**EXERCISE:** "ATOM 178 O O" appears in one line; retype that line and all lines following it through the end of the records, with nothing left out or added.

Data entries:
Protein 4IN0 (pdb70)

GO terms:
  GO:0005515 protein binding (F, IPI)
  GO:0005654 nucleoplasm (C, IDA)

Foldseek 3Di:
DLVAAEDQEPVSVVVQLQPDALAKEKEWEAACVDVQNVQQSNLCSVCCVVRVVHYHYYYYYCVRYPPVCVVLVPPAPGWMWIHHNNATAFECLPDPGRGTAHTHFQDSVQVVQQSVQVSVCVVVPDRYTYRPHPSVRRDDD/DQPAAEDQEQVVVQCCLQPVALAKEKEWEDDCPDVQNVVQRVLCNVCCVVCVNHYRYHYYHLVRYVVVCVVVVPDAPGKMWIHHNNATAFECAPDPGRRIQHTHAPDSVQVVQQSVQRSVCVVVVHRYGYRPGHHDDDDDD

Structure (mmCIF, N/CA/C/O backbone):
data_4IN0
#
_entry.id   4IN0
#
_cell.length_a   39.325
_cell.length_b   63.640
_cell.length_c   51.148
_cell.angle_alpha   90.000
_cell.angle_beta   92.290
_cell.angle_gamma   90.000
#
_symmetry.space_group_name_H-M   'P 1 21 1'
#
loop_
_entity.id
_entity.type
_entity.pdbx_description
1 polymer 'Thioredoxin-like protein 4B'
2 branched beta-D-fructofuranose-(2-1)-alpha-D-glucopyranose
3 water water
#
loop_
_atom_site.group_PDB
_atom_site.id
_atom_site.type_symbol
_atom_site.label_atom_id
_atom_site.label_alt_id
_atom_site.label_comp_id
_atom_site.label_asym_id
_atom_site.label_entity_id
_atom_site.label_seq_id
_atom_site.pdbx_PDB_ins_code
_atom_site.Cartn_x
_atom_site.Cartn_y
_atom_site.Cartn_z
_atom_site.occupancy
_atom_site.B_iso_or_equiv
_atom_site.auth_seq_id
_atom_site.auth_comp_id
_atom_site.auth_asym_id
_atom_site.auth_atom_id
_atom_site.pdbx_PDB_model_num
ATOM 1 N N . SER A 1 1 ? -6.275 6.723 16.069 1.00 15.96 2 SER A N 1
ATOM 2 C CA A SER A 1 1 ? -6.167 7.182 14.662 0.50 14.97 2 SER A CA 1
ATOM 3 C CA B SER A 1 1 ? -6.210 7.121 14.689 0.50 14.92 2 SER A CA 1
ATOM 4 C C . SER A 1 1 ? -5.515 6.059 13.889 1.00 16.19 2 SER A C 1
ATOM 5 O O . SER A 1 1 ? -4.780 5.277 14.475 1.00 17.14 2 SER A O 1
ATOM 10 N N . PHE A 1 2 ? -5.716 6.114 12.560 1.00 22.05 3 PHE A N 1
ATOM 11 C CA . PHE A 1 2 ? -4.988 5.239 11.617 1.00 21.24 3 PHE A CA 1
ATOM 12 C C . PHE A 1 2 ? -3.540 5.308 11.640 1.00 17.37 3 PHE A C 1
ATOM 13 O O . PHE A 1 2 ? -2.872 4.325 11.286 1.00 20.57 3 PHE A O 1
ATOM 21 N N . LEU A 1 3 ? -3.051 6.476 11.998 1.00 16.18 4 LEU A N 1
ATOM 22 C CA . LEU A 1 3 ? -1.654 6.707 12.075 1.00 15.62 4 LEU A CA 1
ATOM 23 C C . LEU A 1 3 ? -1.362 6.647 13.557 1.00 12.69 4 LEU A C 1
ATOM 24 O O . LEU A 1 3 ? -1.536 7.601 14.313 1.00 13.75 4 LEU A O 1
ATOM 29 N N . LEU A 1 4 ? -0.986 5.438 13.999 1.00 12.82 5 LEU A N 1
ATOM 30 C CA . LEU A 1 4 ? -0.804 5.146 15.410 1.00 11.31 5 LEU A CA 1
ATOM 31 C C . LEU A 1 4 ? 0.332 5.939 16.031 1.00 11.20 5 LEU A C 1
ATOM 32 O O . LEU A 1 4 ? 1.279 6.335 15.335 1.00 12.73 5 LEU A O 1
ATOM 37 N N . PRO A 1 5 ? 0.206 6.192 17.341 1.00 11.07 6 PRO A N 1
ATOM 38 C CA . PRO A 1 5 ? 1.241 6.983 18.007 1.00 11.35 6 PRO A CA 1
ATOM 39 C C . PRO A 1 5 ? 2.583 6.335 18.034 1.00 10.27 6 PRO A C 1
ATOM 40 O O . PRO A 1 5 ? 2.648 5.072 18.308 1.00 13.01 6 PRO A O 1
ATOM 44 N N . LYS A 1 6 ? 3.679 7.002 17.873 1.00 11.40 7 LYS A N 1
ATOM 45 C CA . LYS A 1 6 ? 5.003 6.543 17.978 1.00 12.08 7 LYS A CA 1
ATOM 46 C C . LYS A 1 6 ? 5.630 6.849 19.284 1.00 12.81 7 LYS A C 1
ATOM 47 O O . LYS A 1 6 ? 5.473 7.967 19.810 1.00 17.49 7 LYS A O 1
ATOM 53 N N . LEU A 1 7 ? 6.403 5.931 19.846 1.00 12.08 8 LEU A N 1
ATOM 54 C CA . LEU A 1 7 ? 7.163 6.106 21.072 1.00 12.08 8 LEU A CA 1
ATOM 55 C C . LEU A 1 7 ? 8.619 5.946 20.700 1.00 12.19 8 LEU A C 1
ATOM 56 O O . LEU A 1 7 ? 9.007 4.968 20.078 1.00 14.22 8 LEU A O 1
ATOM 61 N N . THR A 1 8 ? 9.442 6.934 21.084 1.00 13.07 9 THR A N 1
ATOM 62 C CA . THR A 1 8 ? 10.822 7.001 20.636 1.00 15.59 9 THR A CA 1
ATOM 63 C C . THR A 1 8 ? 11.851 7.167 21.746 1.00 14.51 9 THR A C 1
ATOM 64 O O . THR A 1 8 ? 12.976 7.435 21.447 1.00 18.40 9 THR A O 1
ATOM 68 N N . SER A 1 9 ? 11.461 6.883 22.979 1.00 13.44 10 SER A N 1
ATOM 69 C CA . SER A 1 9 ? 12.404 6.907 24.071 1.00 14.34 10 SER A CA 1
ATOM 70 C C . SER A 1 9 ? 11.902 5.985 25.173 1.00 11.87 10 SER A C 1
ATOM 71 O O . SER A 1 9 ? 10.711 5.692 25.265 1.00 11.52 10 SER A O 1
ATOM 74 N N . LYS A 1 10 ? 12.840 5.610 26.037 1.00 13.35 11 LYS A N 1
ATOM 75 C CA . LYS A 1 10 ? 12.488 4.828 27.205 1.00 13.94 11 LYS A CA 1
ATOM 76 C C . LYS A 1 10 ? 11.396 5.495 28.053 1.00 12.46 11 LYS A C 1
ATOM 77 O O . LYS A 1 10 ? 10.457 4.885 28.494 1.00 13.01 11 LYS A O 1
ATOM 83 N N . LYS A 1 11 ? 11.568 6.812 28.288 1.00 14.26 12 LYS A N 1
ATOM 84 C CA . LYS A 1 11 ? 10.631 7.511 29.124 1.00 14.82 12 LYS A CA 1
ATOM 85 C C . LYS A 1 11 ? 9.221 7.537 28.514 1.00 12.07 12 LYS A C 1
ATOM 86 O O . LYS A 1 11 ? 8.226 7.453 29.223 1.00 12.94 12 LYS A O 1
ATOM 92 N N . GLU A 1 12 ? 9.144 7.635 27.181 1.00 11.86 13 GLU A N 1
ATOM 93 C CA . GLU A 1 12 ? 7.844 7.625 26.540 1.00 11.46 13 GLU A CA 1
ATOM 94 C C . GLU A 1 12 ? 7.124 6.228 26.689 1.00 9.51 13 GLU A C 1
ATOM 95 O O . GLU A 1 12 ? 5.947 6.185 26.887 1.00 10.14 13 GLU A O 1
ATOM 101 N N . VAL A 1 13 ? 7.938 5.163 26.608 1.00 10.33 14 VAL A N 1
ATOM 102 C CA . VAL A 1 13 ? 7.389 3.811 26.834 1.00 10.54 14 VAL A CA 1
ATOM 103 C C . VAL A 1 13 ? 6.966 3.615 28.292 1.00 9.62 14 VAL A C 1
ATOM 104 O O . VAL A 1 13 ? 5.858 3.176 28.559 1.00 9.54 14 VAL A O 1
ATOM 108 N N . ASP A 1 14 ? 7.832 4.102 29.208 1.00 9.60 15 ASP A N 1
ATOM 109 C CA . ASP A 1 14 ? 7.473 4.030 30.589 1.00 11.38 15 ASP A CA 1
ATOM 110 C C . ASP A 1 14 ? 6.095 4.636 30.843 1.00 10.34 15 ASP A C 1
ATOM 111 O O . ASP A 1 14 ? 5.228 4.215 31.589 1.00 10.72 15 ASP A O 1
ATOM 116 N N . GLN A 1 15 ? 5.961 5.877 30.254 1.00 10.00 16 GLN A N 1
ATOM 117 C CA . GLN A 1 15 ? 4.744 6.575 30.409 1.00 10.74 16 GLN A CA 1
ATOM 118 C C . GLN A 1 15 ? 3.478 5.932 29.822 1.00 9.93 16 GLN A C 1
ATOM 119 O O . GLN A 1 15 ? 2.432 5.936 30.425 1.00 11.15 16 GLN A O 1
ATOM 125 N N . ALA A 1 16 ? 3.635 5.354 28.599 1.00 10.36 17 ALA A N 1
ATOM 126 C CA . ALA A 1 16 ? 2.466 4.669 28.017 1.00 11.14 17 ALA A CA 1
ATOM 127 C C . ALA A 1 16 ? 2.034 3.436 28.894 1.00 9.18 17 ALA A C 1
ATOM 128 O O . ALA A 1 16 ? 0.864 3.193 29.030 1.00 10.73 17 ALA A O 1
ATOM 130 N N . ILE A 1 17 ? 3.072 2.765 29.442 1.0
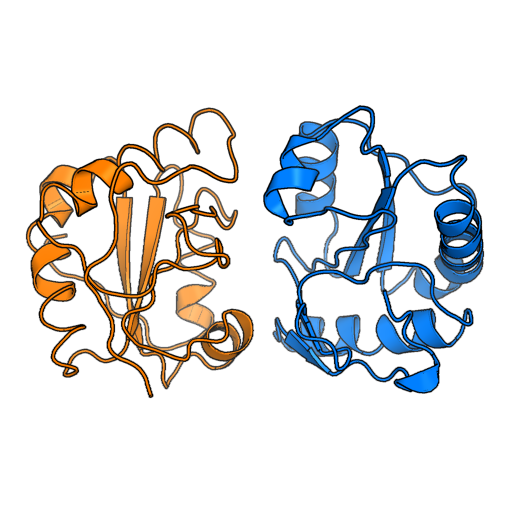0 8.87 18 ILE A N 1
ATOM 131 C CA . ILE A 1 17 ? 2.747 1.587 30.330 1.00 9.49 18 ILE A CA 1
ATOM 132 C C . ILE A 1 17 ? 1.914 2.078 31.532 1.00 9.65 18 ILE A C 1
ATOM 133 O O . ILE A 1 17 ? 0.953 1.463 31.921 1.00 11.27 18 ILE A O 1
ATOM 138 N N . LYS A 1 18 ? 2.328 3.244 32.105 1.00 11.17 19 LYS A N 1
ATOM 139 C CA . LYS A 1 18 ? 1.590 3.764 33.249 1.00 12.35 19 LYS A CA 1
ATOM 140 C C . LYS A 1 18 ? 0.252 4.369 32.928 1.00 12.23 19 LYS A C 1
ATOM 141 O O . LYS A 1 18 ? -0.644 4.453 33.763 1.00 14.94 19 LYS A O 1
ATOM 147 N N . SER A 1 19 ? 0.147 4.961 31.754 1.00 12.12 20 SER A N 1
ATOM 148 C CA . SER A 1 19 ? -1.001 5.841 31.485 1.00 12.51 20 SER A CA 1
ATOM 149 C C . SER A 1 19 ? -2.188 5.131 30.845 1.00 12.38 20 SER A C 1
ATOM 150 O O . SER A 1 19 ? -3.262 5.714 30.730 1.00 15.32 20 SER A O 1
ATOM 153 N N . THR A 1 20 ? -1.987 3.942 30.347 1.00 12.15 21 THR A N 1
ATOM 154 C CA . THR A 1 20 ? -3.072 3.233 29.619 1.00 11.26 21 THR A CA 1
ATOM 155 C C . THR A 1 20 ? -3.867 2.466 30.655 1.00 11.09 21 THR A C 1
ATOM 156 O O . THR A 1 20 ? -3.328 1.517 31.245 1.00 14.37 21 THR A O 1
ATOM 160 N N . ALA A 1 21 ? -5.085 2.884 30.939 1.00 13.96 22 ALA A N 1
ATOM 161 C CA . ALA A 1 21 ? -5.872 2.338 32.050 1.00 13.93 22 ALA A CA 1
ATOM 162 C C . ALA A 1 21 ? -7.008 1.546 31.539 1.00 14.37 22 ALA A C 1
ATOM 163 O O . ALA A 1 21 ? -7.762 1.986 30.667 1.00 14.64 22 ALA A O 1
ATOM 165 N N . GLU A 1 22 ? -7.156 0.349 32.073 1.00 11.94 23 GLU A N 1
ATOM 166 C CA . GLU A 1 22 ? -8.346 -0.481 31.782 1.00 12.90 23 GLU A CA 1
ATOM 167 C C . GLU A 1 22 ? -8.505 -0.908 30.298 1.00 11.22 23 GLU A C 1
ATOM 168 O O . GLU A 1 22 ? -9.615 -1.237 29.855 1.00 14.24 23 GLU A O 1
ATOM 174 N N . LYS A 1 23 ? -7.389 -0.926 29.604 1.00 11.09 24 LYS A N 1
ATOM 175 C CA A LYS A 1 23 ? -7.346 -1.378 28.223 1.00 10.87 24 LYS A CA 1
ATOM 176 C CA B LYS A 1 23 ? -7.330 -1.384 28.188 0.00 11.62 24 LYS A CA 1
ATOM 177 C C . LYS A 1 23 ? -6.042 -2.128 28.036 1.00 9.61 24 LYS A C 1
ATOM 178 O O . LYS A 1 23 ? -5.030 -1.865 28.703 1.00 10.44 24 LYS A O 1
ATOM 189 N N . VAL A 1 24 ? -6.037 -3.038 27.049 1.00 9.59 25 VAL A N 1
ATOM 190 C CA . VAL A 1 24 ? -4.803 -3.690 26.674 1.00 9.71 25 VAL A CA 1
ATOM 191 C C . VAL A 1 24 ? -3.867 -2.700 26.006 1.00 8.61 25 VAL A C 1
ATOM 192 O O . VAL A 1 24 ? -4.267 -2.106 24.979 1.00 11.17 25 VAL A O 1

**EXERCISE ANSWER:**
ATOM 178 O O . LYS A 1 23 ? -5.030 -1.865 28.703 1.00 10.44 24 LYS A O 1
ATOM 189 N N . VAL A 1 24 ? -6.037 -3.038 27.049 1.00 9.59 25 VAL A N 1
ATOM 190 C CA . VAL A 1 24 ? -4.803 -3.690 26.674 1.00 9.71 25 VAL A CA 1
ATOM 191 C C . VAL A 1 24 ? -3.867 -2.700 26.006 1.00 8.61 25 VAL A C 1
ATOM 192 O O . VAL A 1 24 ? -4.267 -2.106 24.979 1.00 11.17 25 VAL A O 1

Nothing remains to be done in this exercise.